"Tú guardarás en completa paz a aquel cuyo pensamiento en ti persevera. Porque en ti ha confiado". Isaías 26:3
¡Cuánto necesitamos la paz del Señor!
Muchas veces pensamos en la paz mundial que tanto se pregona y tan poco se ve.
A veces oramos al Señor que traiga paz y cuando lo hacemos sinceramente, aunque surge la pregunta: ¿Cómo podría yo contribuir a la paz del mundo, a la paz con los seres humanos que me rodean?
Precisamente al vivir en paz, teniendo paz interior ya estamos contribuyendo a la paz mundial.
Examínese por unos momentos.
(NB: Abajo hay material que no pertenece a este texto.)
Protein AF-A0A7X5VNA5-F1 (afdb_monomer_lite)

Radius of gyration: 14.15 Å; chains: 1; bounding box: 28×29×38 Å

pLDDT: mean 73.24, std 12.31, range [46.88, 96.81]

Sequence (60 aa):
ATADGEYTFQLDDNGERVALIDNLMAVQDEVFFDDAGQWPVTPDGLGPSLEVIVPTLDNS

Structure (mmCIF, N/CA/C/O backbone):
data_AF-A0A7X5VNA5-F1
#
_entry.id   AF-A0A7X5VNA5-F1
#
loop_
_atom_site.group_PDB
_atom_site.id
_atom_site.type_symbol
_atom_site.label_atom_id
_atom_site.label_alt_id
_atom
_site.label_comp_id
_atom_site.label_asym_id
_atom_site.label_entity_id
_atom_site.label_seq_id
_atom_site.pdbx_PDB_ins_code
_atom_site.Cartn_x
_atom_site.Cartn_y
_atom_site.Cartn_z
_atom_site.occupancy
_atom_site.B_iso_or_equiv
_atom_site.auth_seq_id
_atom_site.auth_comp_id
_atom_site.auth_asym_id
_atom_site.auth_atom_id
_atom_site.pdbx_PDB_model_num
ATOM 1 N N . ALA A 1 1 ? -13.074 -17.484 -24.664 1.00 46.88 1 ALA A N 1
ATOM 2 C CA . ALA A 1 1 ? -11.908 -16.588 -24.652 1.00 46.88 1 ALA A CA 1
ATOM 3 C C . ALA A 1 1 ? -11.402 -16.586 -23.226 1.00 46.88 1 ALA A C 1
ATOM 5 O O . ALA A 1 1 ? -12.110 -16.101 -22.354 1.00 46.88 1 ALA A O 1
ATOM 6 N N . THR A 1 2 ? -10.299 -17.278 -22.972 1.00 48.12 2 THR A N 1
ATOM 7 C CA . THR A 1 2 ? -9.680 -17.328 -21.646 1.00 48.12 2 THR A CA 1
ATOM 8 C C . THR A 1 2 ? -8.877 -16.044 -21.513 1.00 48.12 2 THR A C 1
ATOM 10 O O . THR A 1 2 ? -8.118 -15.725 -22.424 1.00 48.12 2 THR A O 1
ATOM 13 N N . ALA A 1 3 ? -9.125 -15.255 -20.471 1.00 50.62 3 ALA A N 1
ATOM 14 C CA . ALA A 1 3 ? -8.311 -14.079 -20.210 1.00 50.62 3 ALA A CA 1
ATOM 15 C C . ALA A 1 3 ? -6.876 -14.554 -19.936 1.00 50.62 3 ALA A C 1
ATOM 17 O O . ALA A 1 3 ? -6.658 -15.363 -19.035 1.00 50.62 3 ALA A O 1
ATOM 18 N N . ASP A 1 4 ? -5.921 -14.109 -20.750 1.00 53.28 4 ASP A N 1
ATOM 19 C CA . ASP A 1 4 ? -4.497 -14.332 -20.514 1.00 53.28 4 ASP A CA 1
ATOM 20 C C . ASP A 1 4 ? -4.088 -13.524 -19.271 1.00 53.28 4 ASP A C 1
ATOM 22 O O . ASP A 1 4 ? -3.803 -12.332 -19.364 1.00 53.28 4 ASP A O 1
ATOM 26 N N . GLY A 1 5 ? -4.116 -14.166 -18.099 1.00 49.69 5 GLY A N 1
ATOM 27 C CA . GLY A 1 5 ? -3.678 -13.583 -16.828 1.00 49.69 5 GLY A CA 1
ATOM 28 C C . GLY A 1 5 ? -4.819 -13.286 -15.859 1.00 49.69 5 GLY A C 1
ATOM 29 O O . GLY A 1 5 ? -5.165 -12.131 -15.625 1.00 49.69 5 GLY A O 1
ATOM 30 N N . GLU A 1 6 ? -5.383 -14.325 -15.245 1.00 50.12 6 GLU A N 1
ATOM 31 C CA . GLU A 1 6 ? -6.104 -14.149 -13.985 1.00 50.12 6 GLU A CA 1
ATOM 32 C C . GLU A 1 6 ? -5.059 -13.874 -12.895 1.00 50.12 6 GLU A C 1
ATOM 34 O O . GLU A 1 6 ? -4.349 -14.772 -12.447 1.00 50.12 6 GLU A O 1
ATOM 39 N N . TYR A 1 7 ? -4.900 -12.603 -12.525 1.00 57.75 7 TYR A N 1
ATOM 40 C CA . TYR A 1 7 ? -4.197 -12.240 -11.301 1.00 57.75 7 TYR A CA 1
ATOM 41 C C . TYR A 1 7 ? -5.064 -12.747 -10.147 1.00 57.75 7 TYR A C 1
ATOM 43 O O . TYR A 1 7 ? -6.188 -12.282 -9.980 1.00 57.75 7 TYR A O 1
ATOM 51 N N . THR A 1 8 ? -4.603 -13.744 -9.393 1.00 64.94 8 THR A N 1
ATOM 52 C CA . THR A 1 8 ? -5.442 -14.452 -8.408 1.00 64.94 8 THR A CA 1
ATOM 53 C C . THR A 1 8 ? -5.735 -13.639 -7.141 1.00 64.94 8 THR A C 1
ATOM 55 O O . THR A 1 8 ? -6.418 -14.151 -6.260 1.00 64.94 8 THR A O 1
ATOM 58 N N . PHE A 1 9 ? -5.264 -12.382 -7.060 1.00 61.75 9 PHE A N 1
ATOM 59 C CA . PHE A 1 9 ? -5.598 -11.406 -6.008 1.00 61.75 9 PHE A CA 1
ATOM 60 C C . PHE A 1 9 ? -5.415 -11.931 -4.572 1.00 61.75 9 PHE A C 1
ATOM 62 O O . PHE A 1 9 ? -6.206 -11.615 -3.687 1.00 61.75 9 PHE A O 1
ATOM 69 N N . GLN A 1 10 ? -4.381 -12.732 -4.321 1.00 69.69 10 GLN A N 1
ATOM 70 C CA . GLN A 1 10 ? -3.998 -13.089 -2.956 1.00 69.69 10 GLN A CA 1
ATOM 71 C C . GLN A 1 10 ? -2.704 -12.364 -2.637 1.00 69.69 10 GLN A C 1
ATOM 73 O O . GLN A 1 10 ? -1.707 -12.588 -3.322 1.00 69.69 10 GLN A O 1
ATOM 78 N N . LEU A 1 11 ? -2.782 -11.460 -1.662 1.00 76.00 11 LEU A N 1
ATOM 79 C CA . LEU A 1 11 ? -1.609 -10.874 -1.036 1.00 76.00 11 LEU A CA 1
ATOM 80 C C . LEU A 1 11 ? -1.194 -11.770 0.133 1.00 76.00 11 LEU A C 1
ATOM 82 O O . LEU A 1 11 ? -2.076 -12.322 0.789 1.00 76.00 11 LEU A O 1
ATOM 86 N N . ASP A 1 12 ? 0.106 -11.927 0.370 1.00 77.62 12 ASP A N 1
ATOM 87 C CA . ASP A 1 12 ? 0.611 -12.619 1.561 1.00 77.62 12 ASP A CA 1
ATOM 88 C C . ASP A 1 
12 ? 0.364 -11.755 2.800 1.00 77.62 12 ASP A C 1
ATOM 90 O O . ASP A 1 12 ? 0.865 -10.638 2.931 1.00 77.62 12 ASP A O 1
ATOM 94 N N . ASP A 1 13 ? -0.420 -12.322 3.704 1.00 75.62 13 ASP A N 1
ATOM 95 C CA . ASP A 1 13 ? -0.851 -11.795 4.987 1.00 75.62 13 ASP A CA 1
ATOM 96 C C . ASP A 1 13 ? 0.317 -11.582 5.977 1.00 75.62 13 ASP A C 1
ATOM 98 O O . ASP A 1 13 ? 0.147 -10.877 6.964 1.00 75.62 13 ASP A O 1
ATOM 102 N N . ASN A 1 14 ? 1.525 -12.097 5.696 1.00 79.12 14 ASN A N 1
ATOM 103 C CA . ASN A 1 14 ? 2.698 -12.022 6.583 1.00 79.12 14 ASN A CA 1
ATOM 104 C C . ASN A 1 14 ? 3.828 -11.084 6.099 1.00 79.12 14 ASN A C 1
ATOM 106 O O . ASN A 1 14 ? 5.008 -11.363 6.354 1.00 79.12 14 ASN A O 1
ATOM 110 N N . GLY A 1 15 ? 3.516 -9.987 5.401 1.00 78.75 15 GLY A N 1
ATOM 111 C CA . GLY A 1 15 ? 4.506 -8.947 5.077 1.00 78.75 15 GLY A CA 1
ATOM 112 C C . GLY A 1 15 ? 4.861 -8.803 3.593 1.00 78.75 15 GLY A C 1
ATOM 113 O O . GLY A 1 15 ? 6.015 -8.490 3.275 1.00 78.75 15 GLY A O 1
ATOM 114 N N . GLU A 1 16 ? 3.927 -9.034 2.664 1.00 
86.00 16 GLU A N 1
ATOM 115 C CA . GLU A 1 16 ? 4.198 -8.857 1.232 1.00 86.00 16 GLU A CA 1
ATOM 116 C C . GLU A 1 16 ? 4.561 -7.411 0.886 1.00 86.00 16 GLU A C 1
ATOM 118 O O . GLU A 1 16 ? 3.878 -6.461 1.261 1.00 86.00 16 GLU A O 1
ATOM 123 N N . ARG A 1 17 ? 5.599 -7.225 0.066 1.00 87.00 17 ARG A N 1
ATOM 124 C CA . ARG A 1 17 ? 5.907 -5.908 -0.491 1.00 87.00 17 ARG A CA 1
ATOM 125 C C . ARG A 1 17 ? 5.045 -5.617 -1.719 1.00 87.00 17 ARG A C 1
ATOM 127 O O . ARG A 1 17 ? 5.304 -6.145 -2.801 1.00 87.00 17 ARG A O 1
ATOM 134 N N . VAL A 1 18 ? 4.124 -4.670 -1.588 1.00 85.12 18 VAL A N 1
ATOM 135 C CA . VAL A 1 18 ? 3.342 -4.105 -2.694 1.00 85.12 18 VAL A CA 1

Qué está pensando ahora, qué está diciendo o haciendo en este mismo momento.
En medio de sus pensamientos, actividad o responsabilidades, hágase otra pregunta: ¿cómo puedo yo en mi vida y a través de lo que hago traer paz, armonía, orden, justicia y belleza a la vida y a mi medio ambiente, sí, en este lugar donde me toca vivir y trabajar?
Amigo, éste es el momento de crecer en Dios y aprender a traer a nuestras vidas y al ambiente en el cual nos movemos, la paz que solamente Dios puede poner en el corazón del ser humano. Si tiene paz, la pueda transmitir a todos y éstos a su vez a otros, y habrá más paz en el mundo.
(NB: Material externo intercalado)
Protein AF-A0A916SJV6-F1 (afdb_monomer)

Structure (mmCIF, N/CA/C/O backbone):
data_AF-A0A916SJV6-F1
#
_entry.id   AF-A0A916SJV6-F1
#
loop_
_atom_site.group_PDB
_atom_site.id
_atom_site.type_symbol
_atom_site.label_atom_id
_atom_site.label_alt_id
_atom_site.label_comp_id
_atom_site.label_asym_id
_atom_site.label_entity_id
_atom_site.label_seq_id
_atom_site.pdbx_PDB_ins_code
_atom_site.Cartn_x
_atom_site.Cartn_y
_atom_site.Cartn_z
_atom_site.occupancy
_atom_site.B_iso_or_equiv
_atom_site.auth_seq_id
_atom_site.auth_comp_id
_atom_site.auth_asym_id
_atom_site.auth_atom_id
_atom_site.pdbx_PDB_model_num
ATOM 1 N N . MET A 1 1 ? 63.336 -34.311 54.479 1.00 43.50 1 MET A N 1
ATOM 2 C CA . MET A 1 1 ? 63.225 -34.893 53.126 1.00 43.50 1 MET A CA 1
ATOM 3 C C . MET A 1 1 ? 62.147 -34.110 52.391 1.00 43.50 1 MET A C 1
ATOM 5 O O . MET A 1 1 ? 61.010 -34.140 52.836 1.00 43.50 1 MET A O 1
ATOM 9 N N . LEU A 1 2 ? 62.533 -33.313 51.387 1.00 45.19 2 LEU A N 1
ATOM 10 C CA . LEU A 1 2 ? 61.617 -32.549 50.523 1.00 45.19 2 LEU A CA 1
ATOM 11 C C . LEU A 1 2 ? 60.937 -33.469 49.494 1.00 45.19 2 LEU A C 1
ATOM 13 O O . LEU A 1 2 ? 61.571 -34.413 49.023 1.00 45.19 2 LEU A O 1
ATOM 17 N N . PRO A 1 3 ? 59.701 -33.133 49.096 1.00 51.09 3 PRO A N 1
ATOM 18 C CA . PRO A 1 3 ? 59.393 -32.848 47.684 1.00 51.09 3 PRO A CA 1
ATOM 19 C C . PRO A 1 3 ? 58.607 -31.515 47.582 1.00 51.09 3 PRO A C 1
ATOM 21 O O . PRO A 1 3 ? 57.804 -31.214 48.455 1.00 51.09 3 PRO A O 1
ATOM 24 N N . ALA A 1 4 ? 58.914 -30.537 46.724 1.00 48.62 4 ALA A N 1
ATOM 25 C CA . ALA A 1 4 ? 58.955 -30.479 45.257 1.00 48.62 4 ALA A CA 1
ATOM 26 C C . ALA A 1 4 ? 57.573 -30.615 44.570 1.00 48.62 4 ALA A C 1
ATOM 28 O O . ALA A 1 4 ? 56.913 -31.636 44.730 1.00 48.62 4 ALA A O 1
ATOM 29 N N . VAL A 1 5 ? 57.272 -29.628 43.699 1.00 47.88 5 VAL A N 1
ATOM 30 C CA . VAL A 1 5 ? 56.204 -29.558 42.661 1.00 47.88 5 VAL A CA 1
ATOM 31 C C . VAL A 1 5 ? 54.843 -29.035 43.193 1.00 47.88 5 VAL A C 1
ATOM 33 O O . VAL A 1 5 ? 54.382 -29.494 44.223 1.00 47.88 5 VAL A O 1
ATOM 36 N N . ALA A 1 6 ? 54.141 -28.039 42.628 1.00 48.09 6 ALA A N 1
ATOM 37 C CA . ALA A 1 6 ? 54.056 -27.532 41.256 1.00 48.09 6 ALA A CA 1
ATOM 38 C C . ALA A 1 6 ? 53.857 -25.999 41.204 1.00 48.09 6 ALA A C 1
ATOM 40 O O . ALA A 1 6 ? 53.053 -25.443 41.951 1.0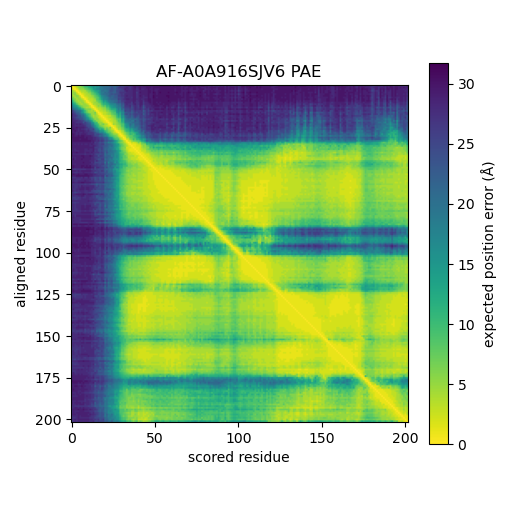0 48.09 6 ALA A O 1
ATOM 41 N N . LEU A 1 7 ? 54.542 -25.333 40.269 1.00 50.94 7 LEU A N 1
ATOM 42 C CA . LEU A 1 7 ? 54.239 -23.967 39.834 1.00 50.94 7 LEU A CA 1
ATOM 43 C C . LEU A 1 7 ? 52.995 -24.014 38.929 1.00 50.94 7 LEU A C 1
ATOM 45 O O . LEU A 1 7 ? 53.029 -24.648 37.875 1.00 50.94 7 LEU A O 1
ATOM 49 N N . ALA A 1 8 ? 51.911 -23.348 39.323 1.00 55.03 8 ALA A N 1
ATOM 50 C CA . ALA A 1 8 ? 50.751 -23.134 38.465 1.00 55.03 8 ALA A CA 1
ATOM 51 C C . ALA A 1 8 ? 51.031 -21.958 37.512 1.00 55.03 8 ALA A C 1
ATOM 53 O O . ALA A 1 8 ? 51.118 -20.806 37.935 1.00 55.03 8 ALA A O 1
ATOM 54 N N . LEU A 1 9 ? 51.199 -22.266 36.226 1.00 55.78 9 LEU A N 1
ATOM 55 C CA . LEU A 1 9 ? 51.241 -21.294 35.134 1.00 55.78 9 LEU A CA 1
ATOM 56 C C . LEU A 1 9 ? 49.835 -20.703 34.934 1.00 55.78 9 LEU A C 1
ATOM 58 O O . LEU A 1 9 ? 48.930 -21.394 34.472 1.00 55.78 9 LEU A O 1
ATOM 62 N N . LEU A 1 10 ? 49.657 -19.426 35.285 1.00 59.72 10 LEU A N 1
ATOM 63 C CA . LEU A 1 10 ? 48.489 -18.635 34.892 1.00 59.72 10 LEU A CA 1
ATOM 64 C C . LEU A 1 10 ? 48.535 -18.387 33.376 1.00 59.72 10 LEU A C 1
ATOM 66 O O . LEU A 1 10 ? 49.436 -17.710 32.880 1.00 59.72 10 LEU A O 1
ATOM 70 N N . ALA A 1 11 ? 47.550 -18.913 32.649 1.00 58.50 11 ALA A N 1
ATOM 71 C CA . ALA A 1 11 ? 47.296 -18.559 31.259 1.00 58.50 11 ALA A CA 1
ATOM 72 C C . ALA A 1 11 ? 46.676 -17.152 31.199 1.00 58.50 11 ALA A C 1
ATOM 74 O O . ALA A 1 11 ? 45.584 -16.918 31.714 1.00 58.50 11 ALA A O 1
ATOM 75 N N . LEU A 1 12 ? 47.404 -16.210 30.600 1.00 56.81 12 LEU A N 1
ATOM 76 C CA . LEU A 1 12 ? 46.942 -14.853 30.318 1.00 56.81 12 LEU A CA 1
ATOM 77 C C . LEU A 1 12 ? 45.810 -14.887 29.283 1.00 56.81 12 LEU A C 1
ATOM 79 O O . LEU A 1 12 ? 45.962 -15.456 28.203 1.00 56.81 12 LEU A O 1
ATOM 83 N N . ALA A 1 13 ? 44.690 -14.250 29.624 1.00 56.91 13 ALA A N 1
ATOM 84 C CA . ALA A 1 13 ? 43.584 -13.978 28.720 1.00 56.91 13 ALA A CA 1
ATOM 85 C C . ALA A 1 13 ? 44.068 -13.107 27.548 1.00 56.91 13 ALA A C 1
ATOM 87 O O . ALA A 1 13 ? 44.520 -11.979 27.743 1.00 56.91 13 ALA A O 1
ATOM 88 N N . GLY A 1 14 ? 43.991 -13.645 26.331 1.00 45.78 14 GLY A N 1
ATOM 89 C CA . GLY A 1 14 ? 44.216 -12.885 25.109 1.00 45.78 14 GLY A CA 1
ATOM 90 C C . GLY A 1 14 ? 42.997 -12.023 24.799 1.00 45.78 14 GLY A C 1
ATOM 91 O O . GLY A 1 14 ? 41.929 -12.550 24.503 1.00 45.78 14 GLY A O 1
ATOM 92 N N . CYS A 1 15 ? 43.155 -10.702 24.846 1.00 62.12 15 CYS A N 1
ATOM 93 C CA . CYS A 1 15 ? 42.214 -9.779 24.223 1.00 62.12 15 CYS A CA 1
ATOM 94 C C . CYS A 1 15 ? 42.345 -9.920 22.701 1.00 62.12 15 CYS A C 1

Diariamente podemos pedirle a Dios su ayuda para traer armonía a nuestras vidas, y dejar que a medida que van transcurriendo los minutos, los días, semanas y meses, la paz se transforme en una práctica cotidiana en nuestras vidas, y al expresar esta paz interna, también podremos tener paz externa.
Sí, nos interesa muchísimo la paz mundial; reciba la paz del Señor, exprésela en su vida y estará contribuyendo a la paz mundial.